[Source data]
Segment Open

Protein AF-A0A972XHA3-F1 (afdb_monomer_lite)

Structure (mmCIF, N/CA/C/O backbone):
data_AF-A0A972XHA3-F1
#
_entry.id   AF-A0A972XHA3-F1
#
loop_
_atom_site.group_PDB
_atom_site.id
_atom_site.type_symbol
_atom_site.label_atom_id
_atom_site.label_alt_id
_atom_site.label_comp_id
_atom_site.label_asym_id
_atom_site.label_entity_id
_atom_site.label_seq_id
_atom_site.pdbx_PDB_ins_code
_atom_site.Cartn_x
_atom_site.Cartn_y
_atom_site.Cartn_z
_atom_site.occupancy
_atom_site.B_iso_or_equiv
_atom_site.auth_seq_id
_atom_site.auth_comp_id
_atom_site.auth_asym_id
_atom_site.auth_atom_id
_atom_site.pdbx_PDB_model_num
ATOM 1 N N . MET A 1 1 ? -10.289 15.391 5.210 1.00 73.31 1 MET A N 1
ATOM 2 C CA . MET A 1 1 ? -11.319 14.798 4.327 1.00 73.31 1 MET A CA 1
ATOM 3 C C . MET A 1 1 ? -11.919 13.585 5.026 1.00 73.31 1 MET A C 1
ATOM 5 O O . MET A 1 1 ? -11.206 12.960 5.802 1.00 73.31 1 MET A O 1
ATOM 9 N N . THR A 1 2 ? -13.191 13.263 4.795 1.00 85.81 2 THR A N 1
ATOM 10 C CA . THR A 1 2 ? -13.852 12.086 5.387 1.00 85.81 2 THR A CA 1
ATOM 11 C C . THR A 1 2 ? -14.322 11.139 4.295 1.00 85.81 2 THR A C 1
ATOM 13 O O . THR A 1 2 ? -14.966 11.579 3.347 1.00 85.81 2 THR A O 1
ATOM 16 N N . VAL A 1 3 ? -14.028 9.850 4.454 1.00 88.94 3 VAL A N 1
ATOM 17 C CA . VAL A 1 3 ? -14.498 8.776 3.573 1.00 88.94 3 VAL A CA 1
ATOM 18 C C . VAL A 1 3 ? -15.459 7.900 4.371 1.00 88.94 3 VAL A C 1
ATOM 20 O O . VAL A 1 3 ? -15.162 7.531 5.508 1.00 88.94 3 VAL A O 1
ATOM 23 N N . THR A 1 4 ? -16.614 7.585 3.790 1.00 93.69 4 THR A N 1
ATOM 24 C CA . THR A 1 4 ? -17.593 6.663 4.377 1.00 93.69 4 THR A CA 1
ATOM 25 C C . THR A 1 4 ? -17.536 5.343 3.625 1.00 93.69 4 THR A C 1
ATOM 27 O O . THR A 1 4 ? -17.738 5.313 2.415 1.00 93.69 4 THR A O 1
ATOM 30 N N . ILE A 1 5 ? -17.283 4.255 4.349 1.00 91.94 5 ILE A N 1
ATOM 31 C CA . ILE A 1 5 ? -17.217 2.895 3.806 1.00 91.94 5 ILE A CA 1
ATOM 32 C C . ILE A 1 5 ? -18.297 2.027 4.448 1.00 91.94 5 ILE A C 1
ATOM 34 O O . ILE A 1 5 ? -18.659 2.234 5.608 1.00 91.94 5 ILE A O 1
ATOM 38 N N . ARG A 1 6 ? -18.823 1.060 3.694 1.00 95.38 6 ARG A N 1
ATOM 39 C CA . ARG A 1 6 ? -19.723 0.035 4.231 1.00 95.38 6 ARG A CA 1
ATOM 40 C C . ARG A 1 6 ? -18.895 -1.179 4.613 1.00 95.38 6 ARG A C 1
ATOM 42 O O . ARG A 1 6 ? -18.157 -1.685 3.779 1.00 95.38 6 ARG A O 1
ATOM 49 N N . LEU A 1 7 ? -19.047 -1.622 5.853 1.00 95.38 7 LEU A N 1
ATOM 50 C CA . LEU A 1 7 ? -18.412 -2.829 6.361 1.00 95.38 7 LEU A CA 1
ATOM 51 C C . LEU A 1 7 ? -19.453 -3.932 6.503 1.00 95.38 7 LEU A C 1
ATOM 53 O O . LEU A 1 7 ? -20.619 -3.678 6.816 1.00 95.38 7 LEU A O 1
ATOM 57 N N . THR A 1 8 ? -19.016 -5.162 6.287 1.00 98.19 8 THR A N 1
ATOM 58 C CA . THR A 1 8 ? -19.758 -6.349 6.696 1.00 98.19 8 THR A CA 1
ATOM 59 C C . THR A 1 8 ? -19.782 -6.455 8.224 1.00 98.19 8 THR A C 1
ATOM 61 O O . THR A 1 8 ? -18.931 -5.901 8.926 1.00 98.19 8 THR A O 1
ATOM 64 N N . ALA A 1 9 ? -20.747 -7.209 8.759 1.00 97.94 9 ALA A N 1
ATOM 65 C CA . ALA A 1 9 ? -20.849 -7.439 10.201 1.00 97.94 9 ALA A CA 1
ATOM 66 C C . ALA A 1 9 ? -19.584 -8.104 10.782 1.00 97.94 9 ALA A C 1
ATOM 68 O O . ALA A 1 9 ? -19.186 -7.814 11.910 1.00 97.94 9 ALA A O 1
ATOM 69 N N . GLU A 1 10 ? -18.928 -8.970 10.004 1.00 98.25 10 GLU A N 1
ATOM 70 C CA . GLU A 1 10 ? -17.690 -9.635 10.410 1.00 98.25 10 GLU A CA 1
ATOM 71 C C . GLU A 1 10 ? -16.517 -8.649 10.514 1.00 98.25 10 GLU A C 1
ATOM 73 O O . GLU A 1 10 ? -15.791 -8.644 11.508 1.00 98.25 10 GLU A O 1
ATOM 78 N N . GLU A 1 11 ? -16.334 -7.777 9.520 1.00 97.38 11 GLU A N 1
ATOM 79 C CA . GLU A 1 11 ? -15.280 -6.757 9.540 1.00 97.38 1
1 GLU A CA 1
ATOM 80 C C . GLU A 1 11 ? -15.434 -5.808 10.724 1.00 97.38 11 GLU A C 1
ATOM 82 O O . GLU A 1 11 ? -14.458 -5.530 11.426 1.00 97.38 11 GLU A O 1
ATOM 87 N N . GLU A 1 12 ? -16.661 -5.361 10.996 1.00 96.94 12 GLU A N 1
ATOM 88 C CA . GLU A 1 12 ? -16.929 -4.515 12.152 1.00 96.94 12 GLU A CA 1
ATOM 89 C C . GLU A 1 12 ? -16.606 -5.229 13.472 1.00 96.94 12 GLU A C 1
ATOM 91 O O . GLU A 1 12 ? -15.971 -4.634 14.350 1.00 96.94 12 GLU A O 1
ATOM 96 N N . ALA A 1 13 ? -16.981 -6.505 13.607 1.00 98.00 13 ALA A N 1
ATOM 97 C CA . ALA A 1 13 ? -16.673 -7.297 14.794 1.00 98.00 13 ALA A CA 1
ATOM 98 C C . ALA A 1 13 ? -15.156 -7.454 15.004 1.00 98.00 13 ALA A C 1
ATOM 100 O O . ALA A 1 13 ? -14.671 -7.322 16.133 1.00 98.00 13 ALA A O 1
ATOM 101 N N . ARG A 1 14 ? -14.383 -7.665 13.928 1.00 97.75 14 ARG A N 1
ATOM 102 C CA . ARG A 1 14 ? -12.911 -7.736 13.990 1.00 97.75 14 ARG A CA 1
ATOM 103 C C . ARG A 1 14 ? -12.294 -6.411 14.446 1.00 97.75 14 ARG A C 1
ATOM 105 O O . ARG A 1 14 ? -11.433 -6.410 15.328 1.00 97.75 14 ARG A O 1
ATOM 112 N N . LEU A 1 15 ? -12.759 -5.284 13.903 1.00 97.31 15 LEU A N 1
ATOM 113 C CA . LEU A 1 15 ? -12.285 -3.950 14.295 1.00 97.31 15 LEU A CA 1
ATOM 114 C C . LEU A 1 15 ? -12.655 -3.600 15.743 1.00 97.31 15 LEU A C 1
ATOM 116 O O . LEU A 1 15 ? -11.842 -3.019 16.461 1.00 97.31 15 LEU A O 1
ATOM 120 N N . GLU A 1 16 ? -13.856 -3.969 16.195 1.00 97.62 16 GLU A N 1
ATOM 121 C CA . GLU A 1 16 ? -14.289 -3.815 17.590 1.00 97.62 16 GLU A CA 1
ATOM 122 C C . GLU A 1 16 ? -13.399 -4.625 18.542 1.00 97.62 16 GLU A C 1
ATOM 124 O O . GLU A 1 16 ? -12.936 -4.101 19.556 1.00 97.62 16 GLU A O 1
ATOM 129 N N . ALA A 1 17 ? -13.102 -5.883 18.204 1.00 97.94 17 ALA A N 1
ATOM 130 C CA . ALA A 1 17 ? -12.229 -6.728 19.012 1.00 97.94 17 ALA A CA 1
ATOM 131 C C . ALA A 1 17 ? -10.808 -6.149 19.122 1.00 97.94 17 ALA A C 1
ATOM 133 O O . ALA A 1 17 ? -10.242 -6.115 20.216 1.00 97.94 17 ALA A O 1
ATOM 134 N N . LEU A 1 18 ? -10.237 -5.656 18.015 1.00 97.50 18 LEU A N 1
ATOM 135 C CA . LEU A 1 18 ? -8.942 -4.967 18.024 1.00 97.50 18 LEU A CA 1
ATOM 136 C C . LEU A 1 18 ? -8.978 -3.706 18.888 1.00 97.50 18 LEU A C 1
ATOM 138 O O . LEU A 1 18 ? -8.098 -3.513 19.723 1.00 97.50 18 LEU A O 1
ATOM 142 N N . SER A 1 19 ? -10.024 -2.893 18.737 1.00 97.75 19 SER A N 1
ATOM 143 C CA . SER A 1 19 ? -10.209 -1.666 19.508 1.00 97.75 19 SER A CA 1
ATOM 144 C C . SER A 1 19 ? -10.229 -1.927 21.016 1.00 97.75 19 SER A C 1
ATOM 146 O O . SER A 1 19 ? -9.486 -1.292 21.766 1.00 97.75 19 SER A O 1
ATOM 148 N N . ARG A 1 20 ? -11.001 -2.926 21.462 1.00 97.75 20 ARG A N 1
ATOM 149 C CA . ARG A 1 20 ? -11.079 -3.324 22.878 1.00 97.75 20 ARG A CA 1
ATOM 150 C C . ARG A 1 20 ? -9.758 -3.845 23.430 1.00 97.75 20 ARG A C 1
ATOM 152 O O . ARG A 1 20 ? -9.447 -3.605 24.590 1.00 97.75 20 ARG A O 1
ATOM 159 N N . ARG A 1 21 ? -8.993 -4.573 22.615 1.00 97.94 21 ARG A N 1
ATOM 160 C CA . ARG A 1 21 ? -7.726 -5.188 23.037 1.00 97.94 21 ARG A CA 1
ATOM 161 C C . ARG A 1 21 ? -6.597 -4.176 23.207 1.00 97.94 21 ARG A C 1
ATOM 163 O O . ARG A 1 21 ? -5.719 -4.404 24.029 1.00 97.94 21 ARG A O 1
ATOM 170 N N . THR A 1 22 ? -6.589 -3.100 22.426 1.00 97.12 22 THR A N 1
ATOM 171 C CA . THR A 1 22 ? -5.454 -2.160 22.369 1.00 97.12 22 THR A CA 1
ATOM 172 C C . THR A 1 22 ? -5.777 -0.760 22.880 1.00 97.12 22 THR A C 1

Segment Closed
Segment Open

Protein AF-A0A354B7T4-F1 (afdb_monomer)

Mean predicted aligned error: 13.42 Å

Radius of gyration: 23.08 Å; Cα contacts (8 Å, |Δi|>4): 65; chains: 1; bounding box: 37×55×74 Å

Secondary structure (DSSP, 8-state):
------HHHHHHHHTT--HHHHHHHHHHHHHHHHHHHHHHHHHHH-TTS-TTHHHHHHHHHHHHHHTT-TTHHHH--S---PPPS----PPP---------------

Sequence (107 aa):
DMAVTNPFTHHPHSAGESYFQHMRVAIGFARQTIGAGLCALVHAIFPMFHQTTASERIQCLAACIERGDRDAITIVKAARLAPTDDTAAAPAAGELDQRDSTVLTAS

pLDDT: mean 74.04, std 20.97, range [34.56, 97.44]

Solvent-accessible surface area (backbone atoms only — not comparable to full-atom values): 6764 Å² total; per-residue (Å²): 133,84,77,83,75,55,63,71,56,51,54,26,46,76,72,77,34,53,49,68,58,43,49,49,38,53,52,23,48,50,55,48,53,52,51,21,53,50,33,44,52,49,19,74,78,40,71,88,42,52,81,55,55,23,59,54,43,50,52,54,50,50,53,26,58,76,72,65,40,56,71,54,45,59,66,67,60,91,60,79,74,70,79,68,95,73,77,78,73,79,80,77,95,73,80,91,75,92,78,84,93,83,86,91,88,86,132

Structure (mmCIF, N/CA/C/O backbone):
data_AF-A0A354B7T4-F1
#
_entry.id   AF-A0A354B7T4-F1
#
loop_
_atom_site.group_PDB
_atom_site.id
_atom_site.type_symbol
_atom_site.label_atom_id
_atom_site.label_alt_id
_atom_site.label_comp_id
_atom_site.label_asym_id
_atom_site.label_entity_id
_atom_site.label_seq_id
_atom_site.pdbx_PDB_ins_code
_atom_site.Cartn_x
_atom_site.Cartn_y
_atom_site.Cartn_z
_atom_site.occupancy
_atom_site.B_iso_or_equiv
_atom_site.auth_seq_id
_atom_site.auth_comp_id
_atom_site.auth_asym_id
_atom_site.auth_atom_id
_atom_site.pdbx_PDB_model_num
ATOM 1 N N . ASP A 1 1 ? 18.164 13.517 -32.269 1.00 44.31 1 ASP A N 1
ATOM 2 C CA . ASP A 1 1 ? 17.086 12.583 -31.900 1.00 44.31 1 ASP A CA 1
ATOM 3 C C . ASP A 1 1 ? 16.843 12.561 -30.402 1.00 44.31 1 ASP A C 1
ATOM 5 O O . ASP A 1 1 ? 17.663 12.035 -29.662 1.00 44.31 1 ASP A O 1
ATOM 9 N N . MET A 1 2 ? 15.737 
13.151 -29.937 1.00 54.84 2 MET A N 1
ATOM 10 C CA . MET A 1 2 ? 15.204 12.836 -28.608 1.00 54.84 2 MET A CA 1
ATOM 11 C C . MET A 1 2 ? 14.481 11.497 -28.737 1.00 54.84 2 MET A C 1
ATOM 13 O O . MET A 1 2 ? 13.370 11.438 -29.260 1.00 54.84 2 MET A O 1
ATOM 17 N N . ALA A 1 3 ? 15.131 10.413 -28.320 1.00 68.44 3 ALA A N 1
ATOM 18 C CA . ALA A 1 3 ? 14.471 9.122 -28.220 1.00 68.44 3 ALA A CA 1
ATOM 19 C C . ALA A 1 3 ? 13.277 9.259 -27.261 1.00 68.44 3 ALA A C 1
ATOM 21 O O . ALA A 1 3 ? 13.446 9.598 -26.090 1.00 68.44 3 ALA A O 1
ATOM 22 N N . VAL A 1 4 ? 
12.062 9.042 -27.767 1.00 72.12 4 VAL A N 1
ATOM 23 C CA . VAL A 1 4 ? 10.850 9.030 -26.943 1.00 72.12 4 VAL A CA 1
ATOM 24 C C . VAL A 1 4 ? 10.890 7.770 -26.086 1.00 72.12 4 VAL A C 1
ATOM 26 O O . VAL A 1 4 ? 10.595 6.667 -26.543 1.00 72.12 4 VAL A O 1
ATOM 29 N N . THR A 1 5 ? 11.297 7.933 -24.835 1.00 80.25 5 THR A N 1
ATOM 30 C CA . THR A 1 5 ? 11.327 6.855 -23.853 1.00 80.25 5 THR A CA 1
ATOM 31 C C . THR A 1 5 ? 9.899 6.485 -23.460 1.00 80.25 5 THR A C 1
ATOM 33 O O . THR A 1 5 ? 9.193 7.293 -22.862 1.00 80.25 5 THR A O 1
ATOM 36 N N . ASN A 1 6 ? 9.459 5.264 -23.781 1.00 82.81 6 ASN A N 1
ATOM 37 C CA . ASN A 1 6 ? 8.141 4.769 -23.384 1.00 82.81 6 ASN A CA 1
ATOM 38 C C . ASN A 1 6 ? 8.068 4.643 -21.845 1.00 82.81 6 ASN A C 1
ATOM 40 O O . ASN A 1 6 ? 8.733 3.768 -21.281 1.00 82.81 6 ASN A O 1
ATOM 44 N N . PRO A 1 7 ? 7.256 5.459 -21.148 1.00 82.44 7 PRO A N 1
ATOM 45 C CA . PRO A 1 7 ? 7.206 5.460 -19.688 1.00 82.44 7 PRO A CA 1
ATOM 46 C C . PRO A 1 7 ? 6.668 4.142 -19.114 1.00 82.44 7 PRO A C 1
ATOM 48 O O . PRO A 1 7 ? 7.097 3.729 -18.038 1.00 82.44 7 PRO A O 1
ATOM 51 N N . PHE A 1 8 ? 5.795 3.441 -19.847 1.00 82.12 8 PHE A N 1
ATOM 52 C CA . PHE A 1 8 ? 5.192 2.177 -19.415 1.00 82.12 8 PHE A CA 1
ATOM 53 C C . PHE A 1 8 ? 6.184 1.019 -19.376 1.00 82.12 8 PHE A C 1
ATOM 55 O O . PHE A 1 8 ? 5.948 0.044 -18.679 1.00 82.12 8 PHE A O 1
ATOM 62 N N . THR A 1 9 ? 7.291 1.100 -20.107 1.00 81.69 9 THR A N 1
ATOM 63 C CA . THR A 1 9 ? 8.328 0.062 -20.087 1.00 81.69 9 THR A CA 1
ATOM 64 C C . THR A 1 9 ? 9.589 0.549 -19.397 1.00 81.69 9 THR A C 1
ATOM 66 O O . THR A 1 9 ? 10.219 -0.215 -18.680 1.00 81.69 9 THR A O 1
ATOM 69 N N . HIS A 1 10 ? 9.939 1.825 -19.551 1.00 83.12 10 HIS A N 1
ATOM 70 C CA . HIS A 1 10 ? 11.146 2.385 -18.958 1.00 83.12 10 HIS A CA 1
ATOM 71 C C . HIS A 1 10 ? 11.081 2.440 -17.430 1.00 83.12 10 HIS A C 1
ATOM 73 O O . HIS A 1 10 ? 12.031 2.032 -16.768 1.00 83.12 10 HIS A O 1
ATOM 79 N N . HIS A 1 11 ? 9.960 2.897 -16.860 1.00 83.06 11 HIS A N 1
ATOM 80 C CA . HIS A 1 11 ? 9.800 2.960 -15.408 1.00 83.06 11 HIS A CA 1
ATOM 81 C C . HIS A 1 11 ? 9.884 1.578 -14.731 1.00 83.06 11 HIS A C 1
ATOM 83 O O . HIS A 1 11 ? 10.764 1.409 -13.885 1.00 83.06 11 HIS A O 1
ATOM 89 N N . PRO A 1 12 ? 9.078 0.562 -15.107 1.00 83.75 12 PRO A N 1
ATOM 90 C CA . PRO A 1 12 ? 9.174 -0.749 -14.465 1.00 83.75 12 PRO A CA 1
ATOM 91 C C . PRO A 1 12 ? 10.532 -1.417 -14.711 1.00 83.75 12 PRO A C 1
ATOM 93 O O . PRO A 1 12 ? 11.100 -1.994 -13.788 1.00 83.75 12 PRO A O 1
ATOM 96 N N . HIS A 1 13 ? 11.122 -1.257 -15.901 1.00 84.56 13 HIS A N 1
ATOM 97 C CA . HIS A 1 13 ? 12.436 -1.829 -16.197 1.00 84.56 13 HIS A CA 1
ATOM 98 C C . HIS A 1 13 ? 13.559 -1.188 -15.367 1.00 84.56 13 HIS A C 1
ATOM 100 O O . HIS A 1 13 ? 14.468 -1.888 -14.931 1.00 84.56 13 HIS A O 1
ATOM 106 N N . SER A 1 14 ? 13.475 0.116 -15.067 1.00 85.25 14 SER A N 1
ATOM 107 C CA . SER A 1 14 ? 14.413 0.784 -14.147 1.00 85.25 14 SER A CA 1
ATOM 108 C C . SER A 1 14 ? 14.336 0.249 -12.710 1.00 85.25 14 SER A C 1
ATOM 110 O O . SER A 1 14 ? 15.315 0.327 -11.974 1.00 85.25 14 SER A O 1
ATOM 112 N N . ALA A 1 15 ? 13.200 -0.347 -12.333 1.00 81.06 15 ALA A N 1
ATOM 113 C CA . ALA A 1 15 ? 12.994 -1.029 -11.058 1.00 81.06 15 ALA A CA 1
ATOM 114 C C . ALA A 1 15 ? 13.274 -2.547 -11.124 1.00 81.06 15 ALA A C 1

Segment Closed

● What to work on
Above are the records; from them, give again exactly the lines from the one containing "ATOM 121 C CA" through the one containing "ATOM 172 C C", both included.

● Written response
ATOM 121 C CA . GLU A 1 16 ? -14.289 -3.815 17.590 1.00 97.62 16 GLU A CA 1
ATOM 122 C C . GLU A 1 16 ? -13.399 -4.625 18.542 1.00 97.62 16 GLU A C 1
ATOM 124 O O . GLU A 1 16 ? -12.936 -4.101 19.556 1.00 97.62 16 GLU A O 1
ATOM 129 N N . ALA A 1 17 ? -13.102 -5.883 18.204 1.00 97.94 17 ALA A N 1
ATOM 130 C CA . ALA A 1 17 ? -12.229 -6.728 19.012 1.00 97.94 17 ALA A CA 1
ATOM 131 C C . ALA A 1 17 ? -10.808 -6.149 19.122 1.00 97.94 17 ALA A C 1
ATOM 133 O O . ALA A 1 17 ? -10.242 -6.115 20.216 1.00 97.94 17 ALA A O 1
ATOM 134 N N . LEU A 1 18 ? -10.237 -5.656 18.015 1.00 97.50 18 LEU A N 1
ATOM 135 C CA . LEU A 1 18 ? -8.942 -4.967 18.024 1.00 97.50 18 LEU A CA 1
ATOM 136 C C . LEU A 1 18 ? -8.978 -3.706 18.888 1.00 97.50 18 LEU A C 1
ATOM 138 O O . LEU A 1 18 ? -8.098 -3.513 19.723 1.00 97.50 18 LEU A O 1
ATOM 142 N N . SER A 1 19 ? -10.024 -2.893 18.737 1.00 97.75 19 SER A N 1
ATOM 143 C CA . SER A 1 19 ? -10.209 -1.666 19.508 1.00 97.75 19 SER A CA 1
ATOM 144 C C . SER A 1 19 ? -10.229 -1.927 21.016 1.00 97.75 19 SER A C 1
ATOM 146 O O . SER A 1 19 ? -9.486 -1.292 21.766 1.00 97.75 19 SER A O 1
ATOM 148 N N . ARG A 1 20 ? -11.001 -2.926 21.462 1.00 97.75 20 ARG A N 1
ATOM 149 C CA . ARG A 1 20 ? -11.079 -3.324 22.878 1.00 97.75 20 ARG A CA 1
ATOM 150 C C . ARG A 1 20 ? -9.758 -3.845 23.430 1.00 97.75 20 ARG A C 1
ATOM 152 O O . ARG A 1 20 ? -9.447 -3.605 24.590 1.00 97.75 20 ARG A O 1
ATOM 159 N N . ARG A 1 21 ? -8.993 -4.573 22.615 1.00 97.94 21 ARG A N 1
ATOM 160 C CA . ARG A 1 21 ? -7.726 -5.188 23.037 1.00 97.94 21 ARG A CA 1
ATOM 161 C C . ARG A 1 21 ? -6.597 -4.176 23.207 1.00 97.94 21 ARG A C 1
ATOM 163 O O . ARG A 1 21 ? -5.719 -4.404 24.029 1.00 97.94 21 ARG A O 1
ATOM 170 N N . THR A 1 22 ? -6.589 -3.100 22.426 1.00 97.12 22 THR A N 1
ATOM 171 C CA . THR A 1 22 ? -5.454 -2.160 22.369 1.00 97.12 22 THR A CA 1
ATOM 172 C C . THR A 1 22 ? -5.777 -0.760 22.880 1.00 97.12 22 THR A C 1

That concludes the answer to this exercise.